At Penmann we place great emphasis on teamwork as an essential part of building the future prosperity of the business, so that everybody can share in our success.

Judith Lodge manages our Team Engagement programme with diverse activities, training and challenges taking place on a monthly basis.

She consistently comes up with new ideas to keep the programme fresh, relative and inclusive, recently attending an Employee Engagement Workshop at York-based Pro-Development. Led by the brilliant Michelle Mook, Pro-Development are a team of learning and development consultants helping Yorkshire SMEs attract, retain, and develop teams, to achieve business success through effective leadership and development training.

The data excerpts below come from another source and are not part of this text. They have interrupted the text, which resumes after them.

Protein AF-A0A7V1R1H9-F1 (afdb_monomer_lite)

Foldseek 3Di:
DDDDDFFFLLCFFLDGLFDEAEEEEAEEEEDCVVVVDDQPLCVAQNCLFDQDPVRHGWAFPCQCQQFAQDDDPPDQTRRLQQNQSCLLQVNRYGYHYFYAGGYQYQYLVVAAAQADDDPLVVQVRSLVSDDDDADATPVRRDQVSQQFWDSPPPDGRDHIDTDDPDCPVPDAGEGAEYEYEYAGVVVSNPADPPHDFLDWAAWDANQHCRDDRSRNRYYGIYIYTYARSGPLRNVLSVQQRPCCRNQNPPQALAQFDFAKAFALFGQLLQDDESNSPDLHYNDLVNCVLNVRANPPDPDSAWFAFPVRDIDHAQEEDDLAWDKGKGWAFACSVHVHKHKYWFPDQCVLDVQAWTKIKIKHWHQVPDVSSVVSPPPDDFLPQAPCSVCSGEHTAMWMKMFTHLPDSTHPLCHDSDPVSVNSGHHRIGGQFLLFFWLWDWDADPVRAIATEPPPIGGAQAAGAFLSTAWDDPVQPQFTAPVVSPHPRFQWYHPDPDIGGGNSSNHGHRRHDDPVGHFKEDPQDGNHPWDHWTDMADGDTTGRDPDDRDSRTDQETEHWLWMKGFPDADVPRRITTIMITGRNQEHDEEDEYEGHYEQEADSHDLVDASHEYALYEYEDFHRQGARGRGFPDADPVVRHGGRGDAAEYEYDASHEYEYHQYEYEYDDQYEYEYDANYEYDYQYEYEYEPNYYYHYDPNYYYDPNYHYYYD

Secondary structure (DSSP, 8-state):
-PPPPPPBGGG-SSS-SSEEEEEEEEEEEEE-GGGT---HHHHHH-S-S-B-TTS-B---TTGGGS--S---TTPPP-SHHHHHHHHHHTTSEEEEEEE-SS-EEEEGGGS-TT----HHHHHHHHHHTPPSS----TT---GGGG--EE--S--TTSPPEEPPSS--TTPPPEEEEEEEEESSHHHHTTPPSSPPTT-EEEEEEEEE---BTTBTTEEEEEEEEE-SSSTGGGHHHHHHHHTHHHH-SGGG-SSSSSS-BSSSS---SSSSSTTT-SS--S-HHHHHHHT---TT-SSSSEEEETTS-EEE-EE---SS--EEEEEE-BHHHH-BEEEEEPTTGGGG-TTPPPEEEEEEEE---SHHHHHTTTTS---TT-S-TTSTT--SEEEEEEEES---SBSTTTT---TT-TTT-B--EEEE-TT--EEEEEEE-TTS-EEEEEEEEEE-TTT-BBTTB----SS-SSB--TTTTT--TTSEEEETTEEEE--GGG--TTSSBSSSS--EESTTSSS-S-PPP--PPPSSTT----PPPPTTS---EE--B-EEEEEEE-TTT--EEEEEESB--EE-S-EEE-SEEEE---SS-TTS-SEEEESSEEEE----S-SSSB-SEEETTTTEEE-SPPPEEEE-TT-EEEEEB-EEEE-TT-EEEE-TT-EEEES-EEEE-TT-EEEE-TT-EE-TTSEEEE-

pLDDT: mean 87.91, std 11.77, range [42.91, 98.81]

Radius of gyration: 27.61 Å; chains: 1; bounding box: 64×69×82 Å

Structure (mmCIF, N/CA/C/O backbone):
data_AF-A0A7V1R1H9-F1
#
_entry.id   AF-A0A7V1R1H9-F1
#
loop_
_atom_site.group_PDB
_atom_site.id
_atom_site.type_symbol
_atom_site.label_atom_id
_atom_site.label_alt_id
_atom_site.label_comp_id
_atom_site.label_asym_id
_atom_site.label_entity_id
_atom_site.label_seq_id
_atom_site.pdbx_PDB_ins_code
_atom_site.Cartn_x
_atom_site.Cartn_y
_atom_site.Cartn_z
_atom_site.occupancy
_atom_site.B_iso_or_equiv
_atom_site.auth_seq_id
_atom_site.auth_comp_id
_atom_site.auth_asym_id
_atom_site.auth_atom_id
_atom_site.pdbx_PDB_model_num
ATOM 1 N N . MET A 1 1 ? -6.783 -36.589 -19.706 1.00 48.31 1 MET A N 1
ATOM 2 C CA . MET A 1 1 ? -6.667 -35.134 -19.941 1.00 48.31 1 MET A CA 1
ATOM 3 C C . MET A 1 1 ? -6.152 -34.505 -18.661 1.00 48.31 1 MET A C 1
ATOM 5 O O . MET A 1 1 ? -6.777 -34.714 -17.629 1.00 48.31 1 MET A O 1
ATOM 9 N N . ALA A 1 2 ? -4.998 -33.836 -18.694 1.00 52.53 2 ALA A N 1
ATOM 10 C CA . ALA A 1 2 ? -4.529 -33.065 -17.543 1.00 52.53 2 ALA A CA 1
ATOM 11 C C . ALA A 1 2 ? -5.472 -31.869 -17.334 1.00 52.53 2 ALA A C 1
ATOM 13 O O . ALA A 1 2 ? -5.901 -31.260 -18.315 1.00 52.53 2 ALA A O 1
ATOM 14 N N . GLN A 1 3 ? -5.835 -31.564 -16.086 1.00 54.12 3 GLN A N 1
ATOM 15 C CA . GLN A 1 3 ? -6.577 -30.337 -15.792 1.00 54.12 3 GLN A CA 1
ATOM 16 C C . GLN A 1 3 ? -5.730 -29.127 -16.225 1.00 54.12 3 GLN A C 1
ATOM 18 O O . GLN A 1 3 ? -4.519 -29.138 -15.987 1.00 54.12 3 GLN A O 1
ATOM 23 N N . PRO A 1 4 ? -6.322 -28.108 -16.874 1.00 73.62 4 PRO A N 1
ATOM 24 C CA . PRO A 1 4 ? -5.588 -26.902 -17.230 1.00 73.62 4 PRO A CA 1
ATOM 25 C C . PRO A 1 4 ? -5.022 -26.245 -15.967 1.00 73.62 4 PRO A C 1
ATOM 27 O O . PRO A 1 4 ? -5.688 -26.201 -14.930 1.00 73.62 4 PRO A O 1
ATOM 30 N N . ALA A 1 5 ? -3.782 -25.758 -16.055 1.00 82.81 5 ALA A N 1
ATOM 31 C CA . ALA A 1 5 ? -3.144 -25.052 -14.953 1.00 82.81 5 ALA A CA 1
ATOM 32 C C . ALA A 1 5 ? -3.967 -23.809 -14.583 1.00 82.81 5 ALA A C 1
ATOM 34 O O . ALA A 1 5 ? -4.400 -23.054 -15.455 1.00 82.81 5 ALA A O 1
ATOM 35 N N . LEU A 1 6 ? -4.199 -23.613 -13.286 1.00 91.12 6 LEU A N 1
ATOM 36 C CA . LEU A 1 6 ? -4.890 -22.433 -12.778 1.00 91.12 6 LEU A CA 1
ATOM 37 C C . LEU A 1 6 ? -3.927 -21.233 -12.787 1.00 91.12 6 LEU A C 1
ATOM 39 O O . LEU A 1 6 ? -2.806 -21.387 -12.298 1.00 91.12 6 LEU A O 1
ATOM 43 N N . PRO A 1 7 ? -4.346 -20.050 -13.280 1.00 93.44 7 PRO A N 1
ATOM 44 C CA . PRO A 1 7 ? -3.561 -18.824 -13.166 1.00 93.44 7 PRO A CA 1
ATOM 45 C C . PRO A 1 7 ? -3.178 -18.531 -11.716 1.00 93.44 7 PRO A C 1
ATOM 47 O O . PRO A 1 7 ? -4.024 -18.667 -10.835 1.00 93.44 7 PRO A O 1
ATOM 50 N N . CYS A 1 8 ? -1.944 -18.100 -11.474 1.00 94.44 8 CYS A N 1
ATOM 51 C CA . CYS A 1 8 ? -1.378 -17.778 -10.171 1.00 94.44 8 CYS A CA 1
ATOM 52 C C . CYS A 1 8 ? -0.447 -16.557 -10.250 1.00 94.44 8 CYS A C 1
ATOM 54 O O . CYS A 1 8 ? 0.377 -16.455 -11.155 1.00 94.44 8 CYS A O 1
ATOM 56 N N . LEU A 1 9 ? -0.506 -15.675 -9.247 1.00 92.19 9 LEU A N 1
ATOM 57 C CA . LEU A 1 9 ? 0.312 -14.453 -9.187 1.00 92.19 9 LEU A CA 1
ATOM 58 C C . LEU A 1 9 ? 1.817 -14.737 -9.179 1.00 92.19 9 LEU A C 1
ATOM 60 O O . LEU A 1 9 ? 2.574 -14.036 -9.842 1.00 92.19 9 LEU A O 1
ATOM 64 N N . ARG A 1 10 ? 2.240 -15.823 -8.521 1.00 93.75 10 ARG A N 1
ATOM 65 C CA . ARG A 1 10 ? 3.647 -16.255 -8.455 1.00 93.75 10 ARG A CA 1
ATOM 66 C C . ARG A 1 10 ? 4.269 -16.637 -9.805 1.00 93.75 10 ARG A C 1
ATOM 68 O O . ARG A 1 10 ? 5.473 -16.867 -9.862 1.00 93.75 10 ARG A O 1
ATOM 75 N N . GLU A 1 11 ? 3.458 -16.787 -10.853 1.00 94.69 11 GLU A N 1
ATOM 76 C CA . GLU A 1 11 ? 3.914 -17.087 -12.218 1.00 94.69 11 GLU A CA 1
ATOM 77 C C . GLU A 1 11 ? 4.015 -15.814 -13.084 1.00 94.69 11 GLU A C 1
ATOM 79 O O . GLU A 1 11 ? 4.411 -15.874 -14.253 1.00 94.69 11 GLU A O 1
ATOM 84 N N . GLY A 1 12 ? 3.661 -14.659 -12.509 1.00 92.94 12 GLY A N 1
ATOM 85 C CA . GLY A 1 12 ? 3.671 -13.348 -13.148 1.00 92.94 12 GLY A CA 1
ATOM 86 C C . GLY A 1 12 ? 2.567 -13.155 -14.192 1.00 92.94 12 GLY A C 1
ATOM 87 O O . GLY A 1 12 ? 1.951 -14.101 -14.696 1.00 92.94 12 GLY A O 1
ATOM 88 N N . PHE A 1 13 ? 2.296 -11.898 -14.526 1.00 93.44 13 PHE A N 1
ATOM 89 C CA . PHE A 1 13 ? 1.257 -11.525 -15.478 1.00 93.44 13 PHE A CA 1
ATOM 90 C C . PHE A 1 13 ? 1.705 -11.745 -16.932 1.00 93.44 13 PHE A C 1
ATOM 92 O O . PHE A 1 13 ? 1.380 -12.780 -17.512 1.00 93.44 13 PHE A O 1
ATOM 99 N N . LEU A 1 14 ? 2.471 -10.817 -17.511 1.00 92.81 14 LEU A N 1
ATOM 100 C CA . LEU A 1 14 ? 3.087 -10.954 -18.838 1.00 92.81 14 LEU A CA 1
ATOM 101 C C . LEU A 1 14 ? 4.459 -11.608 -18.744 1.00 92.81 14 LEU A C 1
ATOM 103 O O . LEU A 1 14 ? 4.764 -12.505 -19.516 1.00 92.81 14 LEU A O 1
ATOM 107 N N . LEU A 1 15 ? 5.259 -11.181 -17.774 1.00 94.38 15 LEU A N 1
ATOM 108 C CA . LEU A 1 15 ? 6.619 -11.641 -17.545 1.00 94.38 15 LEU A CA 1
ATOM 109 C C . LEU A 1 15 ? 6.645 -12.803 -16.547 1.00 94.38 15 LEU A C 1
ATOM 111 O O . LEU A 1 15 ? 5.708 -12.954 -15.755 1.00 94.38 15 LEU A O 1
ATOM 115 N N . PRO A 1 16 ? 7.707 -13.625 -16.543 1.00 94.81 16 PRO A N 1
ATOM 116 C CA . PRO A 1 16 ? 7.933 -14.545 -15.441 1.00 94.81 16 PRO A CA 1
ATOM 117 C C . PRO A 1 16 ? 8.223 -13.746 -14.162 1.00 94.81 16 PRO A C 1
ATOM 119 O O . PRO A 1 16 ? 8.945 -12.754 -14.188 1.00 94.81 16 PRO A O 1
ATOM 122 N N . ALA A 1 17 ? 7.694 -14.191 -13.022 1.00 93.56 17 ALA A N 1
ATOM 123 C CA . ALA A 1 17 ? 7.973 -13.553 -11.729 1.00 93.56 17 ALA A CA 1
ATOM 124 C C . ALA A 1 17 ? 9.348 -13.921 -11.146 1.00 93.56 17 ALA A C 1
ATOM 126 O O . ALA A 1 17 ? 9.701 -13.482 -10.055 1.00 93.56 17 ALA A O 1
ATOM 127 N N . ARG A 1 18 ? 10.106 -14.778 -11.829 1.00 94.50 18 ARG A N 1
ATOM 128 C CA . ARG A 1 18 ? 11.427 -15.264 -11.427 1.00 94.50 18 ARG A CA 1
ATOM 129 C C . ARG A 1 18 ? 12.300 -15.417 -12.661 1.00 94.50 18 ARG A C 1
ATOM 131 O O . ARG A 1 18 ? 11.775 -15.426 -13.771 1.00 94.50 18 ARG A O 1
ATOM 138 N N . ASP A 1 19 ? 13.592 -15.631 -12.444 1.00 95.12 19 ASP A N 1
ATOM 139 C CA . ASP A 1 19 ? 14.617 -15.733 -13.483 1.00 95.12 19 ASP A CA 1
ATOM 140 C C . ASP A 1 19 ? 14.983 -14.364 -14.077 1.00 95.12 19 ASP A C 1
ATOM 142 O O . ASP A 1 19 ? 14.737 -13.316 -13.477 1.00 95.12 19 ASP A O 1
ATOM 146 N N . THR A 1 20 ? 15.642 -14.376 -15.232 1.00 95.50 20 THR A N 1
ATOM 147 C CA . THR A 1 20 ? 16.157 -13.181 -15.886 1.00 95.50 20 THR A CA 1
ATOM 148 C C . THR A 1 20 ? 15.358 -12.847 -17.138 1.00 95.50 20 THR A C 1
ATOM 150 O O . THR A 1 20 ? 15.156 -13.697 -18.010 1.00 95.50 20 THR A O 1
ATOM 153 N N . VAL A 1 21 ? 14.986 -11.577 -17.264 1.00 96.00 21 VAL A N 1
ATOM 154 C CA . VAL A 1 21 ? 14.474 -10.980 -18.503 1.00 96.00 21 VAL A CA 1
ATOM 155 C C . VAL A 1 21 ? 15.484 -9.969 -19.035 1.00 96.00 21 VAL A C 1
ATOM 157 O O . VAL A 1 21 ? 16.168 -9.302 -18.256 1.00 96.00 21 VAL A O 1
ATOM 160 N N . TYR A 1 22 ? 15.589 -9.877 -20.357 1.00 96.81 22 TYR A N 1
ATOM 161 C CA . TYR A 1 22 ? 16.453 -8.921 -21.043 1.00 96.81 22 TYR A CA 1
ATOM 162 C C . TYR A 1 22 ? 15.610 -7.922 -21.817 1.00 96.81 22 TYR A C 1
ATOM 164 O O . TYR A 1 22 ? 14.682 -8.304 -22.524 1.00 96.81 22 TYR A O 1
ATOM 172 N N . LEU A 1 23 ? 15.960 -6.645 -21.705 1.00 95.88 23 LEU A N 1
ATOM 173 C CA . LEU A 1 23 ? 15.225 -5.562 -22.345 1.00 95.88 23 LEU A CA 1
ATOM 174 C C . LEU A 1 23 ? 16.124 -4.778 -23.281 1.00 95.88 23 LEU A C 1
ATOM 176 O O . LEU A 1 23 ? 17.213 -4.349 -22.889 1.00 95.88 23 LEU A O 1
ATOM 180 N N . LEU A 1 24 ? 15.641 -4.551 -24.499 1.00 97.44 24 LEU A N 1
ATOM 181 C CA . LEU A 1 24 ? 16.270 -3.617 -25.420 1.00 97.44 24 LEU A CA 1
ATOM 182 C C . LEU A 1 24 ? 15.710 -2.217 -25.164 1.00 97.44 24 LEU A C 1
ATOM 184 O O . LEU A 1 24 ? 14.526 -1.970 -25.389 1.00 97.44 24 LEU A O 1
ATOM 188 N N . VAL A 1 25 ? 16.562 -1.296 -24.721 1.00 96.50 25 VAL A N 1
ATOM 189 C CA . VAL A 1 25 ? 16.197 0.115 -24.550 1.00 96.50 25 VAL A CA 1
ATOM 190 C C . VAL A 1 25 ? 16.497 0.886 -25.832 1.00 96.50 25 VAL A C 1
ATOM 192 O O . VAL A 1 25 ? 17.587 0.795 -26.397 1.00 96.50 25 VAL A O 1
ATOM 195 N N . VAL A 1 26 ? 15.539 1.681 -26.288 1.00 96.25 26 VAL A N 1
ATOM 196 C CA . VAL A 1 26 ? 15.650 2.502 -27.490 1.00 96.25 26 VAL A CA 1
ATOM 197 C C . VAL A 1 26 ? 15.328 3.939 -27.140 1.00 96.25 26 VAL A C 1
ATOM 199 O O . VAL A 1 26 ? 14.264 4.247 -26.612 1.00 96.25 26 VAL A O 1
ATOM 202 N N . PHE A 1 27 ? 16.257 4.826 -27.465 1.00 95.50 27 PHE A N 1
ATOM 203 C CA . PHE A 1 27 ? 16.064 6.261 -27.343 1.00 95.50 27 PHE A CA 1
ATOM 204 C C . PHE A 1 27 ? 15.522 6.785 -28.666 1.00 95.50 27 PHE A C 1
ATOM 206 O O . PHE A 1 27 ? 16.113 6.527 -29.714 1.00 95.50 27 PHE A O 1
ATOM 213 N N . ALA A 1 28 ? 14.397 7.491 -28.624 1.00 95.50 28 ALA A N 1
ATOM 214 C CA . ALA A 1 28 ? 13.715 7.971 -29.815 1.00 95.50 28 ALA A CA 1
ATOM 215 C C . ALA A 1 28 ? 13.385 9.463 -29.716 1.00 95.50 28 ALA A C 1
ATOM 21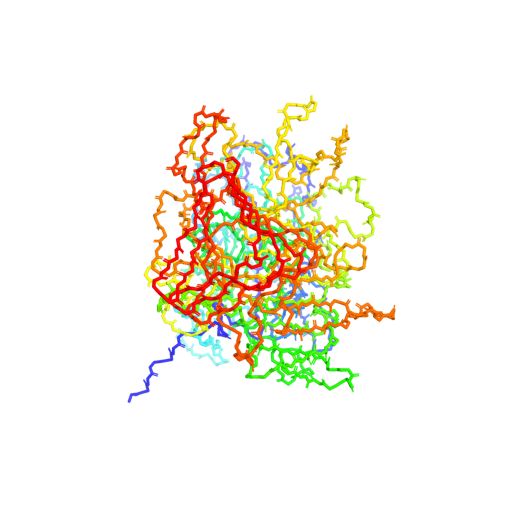7 O O . ALA A 1 28 ? 13.129 10.001 -28.636 1.00 95.50 28 ALA A O 1
ATOM 218 N N . GLU A 1 29 ? 13.365 10.144 -30.856 1.00 93.69 29 GLU A N 1
ATOM 219 C CA . GLU A 1 29 ? 12.901 11.523 -30.960 1.00 93.69 29 GLU A CA 1
ATOM 220 C C . GLU A 1 29 ? 12.005 11.720 -32.180 1.00 93.69 29 GLU A C 1
ATOM 222 O O . GLU A 1 29 ? 12.141 11.053 -33.207 1.00 93.69 29 GLU A O 1
ATOM 227 N N . VAL A 1 30 ? 11.085 12.669 -32.053 1.00 93.31 30 VAL A N 1
ATOM 228 C CA . VAL A 1 30 ? 10.389 13.266 -33.181 1.00 93.31 30 VAL A CA 1
ATOM 229 C C . VAL A 1 30 ? 11.323 14.293 -33.806 1.00 93.31 30 VAL A C 1
ATOM 231 O O . VAL A 1 30 ? 11.717 15.264 -33.155 1.00 93.31 30 VAL A O 1
ATOM 234 N N . ASP A 1 31 ? 11.653 14.080 -35.074 1.00 92.94 31 ASP A N 1
ATOM 235 C CA . ASP A 1 31 ? 12.374 15.050 -35.888 1.00 92.94 31 ASP A CA 1
ATOM 236 C C . ASP A 1 31 ? 11.377 16.063 -36.464 1.00 92.94 31 ASP A C 1
ATOM 238 O O . ASP A 1 31 ? 10.572 15.736 -37.342 1.00 92.94 31 ASP A O 1
ATOM 242 N N . TYR A 1 32 ? 11.419 17.291 -35.943 1.00 91.06 32 TYR A N 1
ATOM 243 C CA . TYR A 1 32 ? 10.556 18.403 -36.353 1.00 91.06 32 TYR A CA 1
ATOM 244 C C . TYR A 1 32 ? 11.058 19.137 -37.608 1.00 91.06 32 TYR A C 1
ATOM 246 O O . TYR A 1 32 ? 10.286 19.881 -38.225 1.00 91.06 32 TYR A O 1
ATOM 254 N N . GLY A 1 33 ? 12.306 18.899 -38.032 1.00 89.88 33 GLY A N 1
ATOM 255 C CA . GLY A 1 33 ? 12.917 19.539 -39.199 1.00 89.88 33 GLY A CA 1
ATOM 256 C C . GLY A 1 33 ? 12.087 19.378 -40.480 1.00 89.88 33 GLY A C 1
ATOM 257 O O . GLY A 1 33 ? 11.749 20.387 -41.101 1.00 89.88 33 GLY A O 1
ATOM 258 N N . PRO A 1 34 ? 11.652 18.154 -40.843 1.00 91.44 34 PRO A N 1
ATOM 259 C CA . PRO A 1 34 ? 10.792 17.909 -42.002 1.00 91.44 34 PRO A CA 1
ATOM 260 C C . PRO A 1 34 ? 9.442 18.645 -42.000 1.00 91.44 34 PRO A C 1
ATOM 262 O O . PRO A 1 34 ? 8.809 18.727 -43.049 1.00 91.44 34 PRO A O 1
ATOM 265 N N . CYS A 1 35 ? 8.981 19.167 -40.859 1.00 91.00 35 CYS A N 1
ATOM 266 C CA . CYS A 1 35 ? 7.749 19.957 -40.766 1.00 91.00 35 CYS A CA 1
ATOM 267 C C . CYS A 1 35 ? 8.002 21.470 -40.729 1.00 91.00 35 CYS A C 1
ATOM 269 O O . CYS A 1 35 ? 7.038 22.233 -40.678 1.00 91.00 35 CYS A O 1
ATOM 271 N N . GLY A 1 36 ? 9.264 21.915 -40.728 1.00 90.31 36 GLY A N 1
ATOM 272 C CA . GLY A 1 36 ? 9.614 23.324 -40.532 1.00 90.31 36 GLY A CA 1
ATOM 273 C C . GLY A 1 36 ? 9.196 23.860 -39.157 1.00 90.31 36 GLY A C 1
ATOM 274 O O . GLY A 1 36 ? 8.919 25.048 -39.018 1.00 90.31 36 GLY A O 1
ATOM 275 N N . GLU A 1 37 ? 9.095 22.983 -38.156 1.00 88.56 37 GLU A N 1
ATOM 276 C CA . GLU A 1 37 ? 8.678 23.310 -36.792 1.00 88.56 37 GLU A CA 1
ATOM 277 C C . GLU A 1 37 ? 9.901 23.369 -35.863 1.00 88.56 37 GLU A C 1
ATOM 279 O O . GLU A 1 37 ? 10.863 22.622 -36.033 1.00 88.56 37 GLU A O 1
ATOM 284 N N . SER A 1 38 ? 9.864 24.240 -34.854 1.00 86.56 38 SER A N 1
ATOM 285 C CA . SER A 1 38 ? 10.850 24.232 -33.768 1.00 86.56 38 SER A CA 1
ATOM 286 C C . SER A 1 38 ? 10.528 23.132 -32.759 1.00 86.56 38 SER A C 1
ATOM 288 O O . SER A 1 38 ? 9.364 22.991 -32.386 1.00 86.56 38 SER A O 1
ATOM 290 N N . ASP A 1 39 ? 11.544 22.427 -32.258 1.00 86.38 39 ASP A N 1
ATOM 291 C CA . ASP A 1 39 ? 11.391 21.419 -31.204 1.00 86.38 39 ASP A CA 1
ATOM 292 C C . ASP A 1 39 ? 10.941 22.068 -29.876 1.00 86.38 39 ASP A C 1
ATOM 294 O O . ASP A 1 39 ? 11.733 22.770 -29.235 1.00 86.38 39 ASP A O 1
ATOM 298 N N . PRO A 1 40 ? 9.694 21.836 -29.416 1.00 80.88 40 PRO A N 1
ATOM 299 C CA . PRO A 1 40 ? 9.192 22.439 -28.182 1.00 80.88 40 PRO A CA 1
ATOM 300 C C . PRO A 1 40 ? 9.968 21.978 -26.944 1.00 80.88 40 PRO A C 1
ATOM 302 O O . PRO A 1 40 ? 10.003 22.684 -25.937 1.00 80.88 40 PRO A O 1
ATOM 305 N N . TYR A 1 41 ? 10.610 20.807 -27.010 1.00 80.44 41 TYR A N 1
ATOM 306 C CA . TYR A 1 41 ? 11.383 20.253 -25.905 1.00 80.44 41 TYR A CA 1
ATOM 307 C C . TYR A 1 41 ? 12.621 21.091 -25.593 1.00 80.44 41 TYR A C 1
ATOM 309 O O . TYR A 1 41 ? 12.908 21.357 -24.425 1.00 80.44 41 TYR A O 1
ATOM 317 N N . GLU A 1 42 ? 13.346 21.530 -26.626 1.00 80.38 42 GLU A N 1
ATOM 318 C CA . GLU A 1 42 ? 14.580 22.305 -26.462 1.00 80.38 42 GLU A CA 1
ATOM 319 C C . GLU A 1 42 ? 14.299 23.682 -25.845 1.00 80.38 42 GLU A C 1
ATOM 321 O O . GLU A 1 42 ? 15.094 24.169 -25.046 1.00 80.38 42 GLU A O 1
ATOM 326 N N . ALA A 1 43 ? 13.130 24.271 -26.111 1.00 76.56 43 ALA A N 1
ATOM 327 C CA . ALA A 1 43 ? 12.720 25.529 -25.487 1.00 76.56 43 ALA A CA 1
ATOM 328 C C . ALA A 1 43 ? 12.509 25.422 -23.962 1.00 76.56 43 ALA A C 1
ATOM 330 O O . ALA A 1 43 ? 12.673 26.410 -23.250 1.00 76.56 43 ALA A O 1
ATOM 331 N N . ILE A 1 44 ? 12.143 24.240 -23.454 1.00 72.69 44 ILE A N 1
ATOM 332 C CA . ILE A 1 44 ? 11.768 24.024 -22.044 1.00 72.69 44 ILE A CA 1
ATOM 333 C C . ILE A 1 44 ? 12.933 23.442 -21.249 1.00 72.69 44 ILE A C 1
ATOM 335 O O . ILE A 1 44 ? 13.230 23.889 -20.144 1.00 72.69 44 ILE A O 1
ATOM 339 N N . TYR A 1 45 ? 13.577 22.419 -21.807 1.00 70.00 45 TYR A N 1
ATOM 340 C CA . TYR A 1 45 ? 14.604 21.636 -21.126 1.00 70.00 45 TYR A CA 1
ATOM 341 C C . TYR A 1 45 ? 16.009 21.884 -21.682 1.00 70.00 45 TYR A C 1
ATOM 343 O O . TYR A 1 45 ? 16.969 21.292 -21.189 1.00 70.00 45 TYR A O 1
ATOM 351 N N . GLY A 1 46 ? 16.153 22.747 -22.692 1.00 73.12 46 GLY A N 1
ATOM 352 C CA . GLY A 1 46 ? 17.423 22.980 -23.370 1.00 73.12 46 GLY A CA 1
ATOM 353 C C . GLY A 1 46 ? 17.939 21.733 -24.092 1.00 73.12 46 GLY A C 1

Judith took the opportunity to learn how other businesses manage Team Engagement and describes the session:

“The day began (thankfully) without the usual excruciating introductions commonplace in so many workshops and we jumped straight into the importance of employee engagement to the success of a business in terms of retaining team members, increasing productivity and profit and developing team members and leaders who inspire others.

We discussed the challenges to engaging employees in business and there were many themes common to businesses of whatever size or type.  One of the main challenges that emerged was the difficulty in finding the real and actual issues within a business which prevent employees from being engaged, rather than simply thinking everything can be solved with a nice fruit bowl on a Friday afternoon. 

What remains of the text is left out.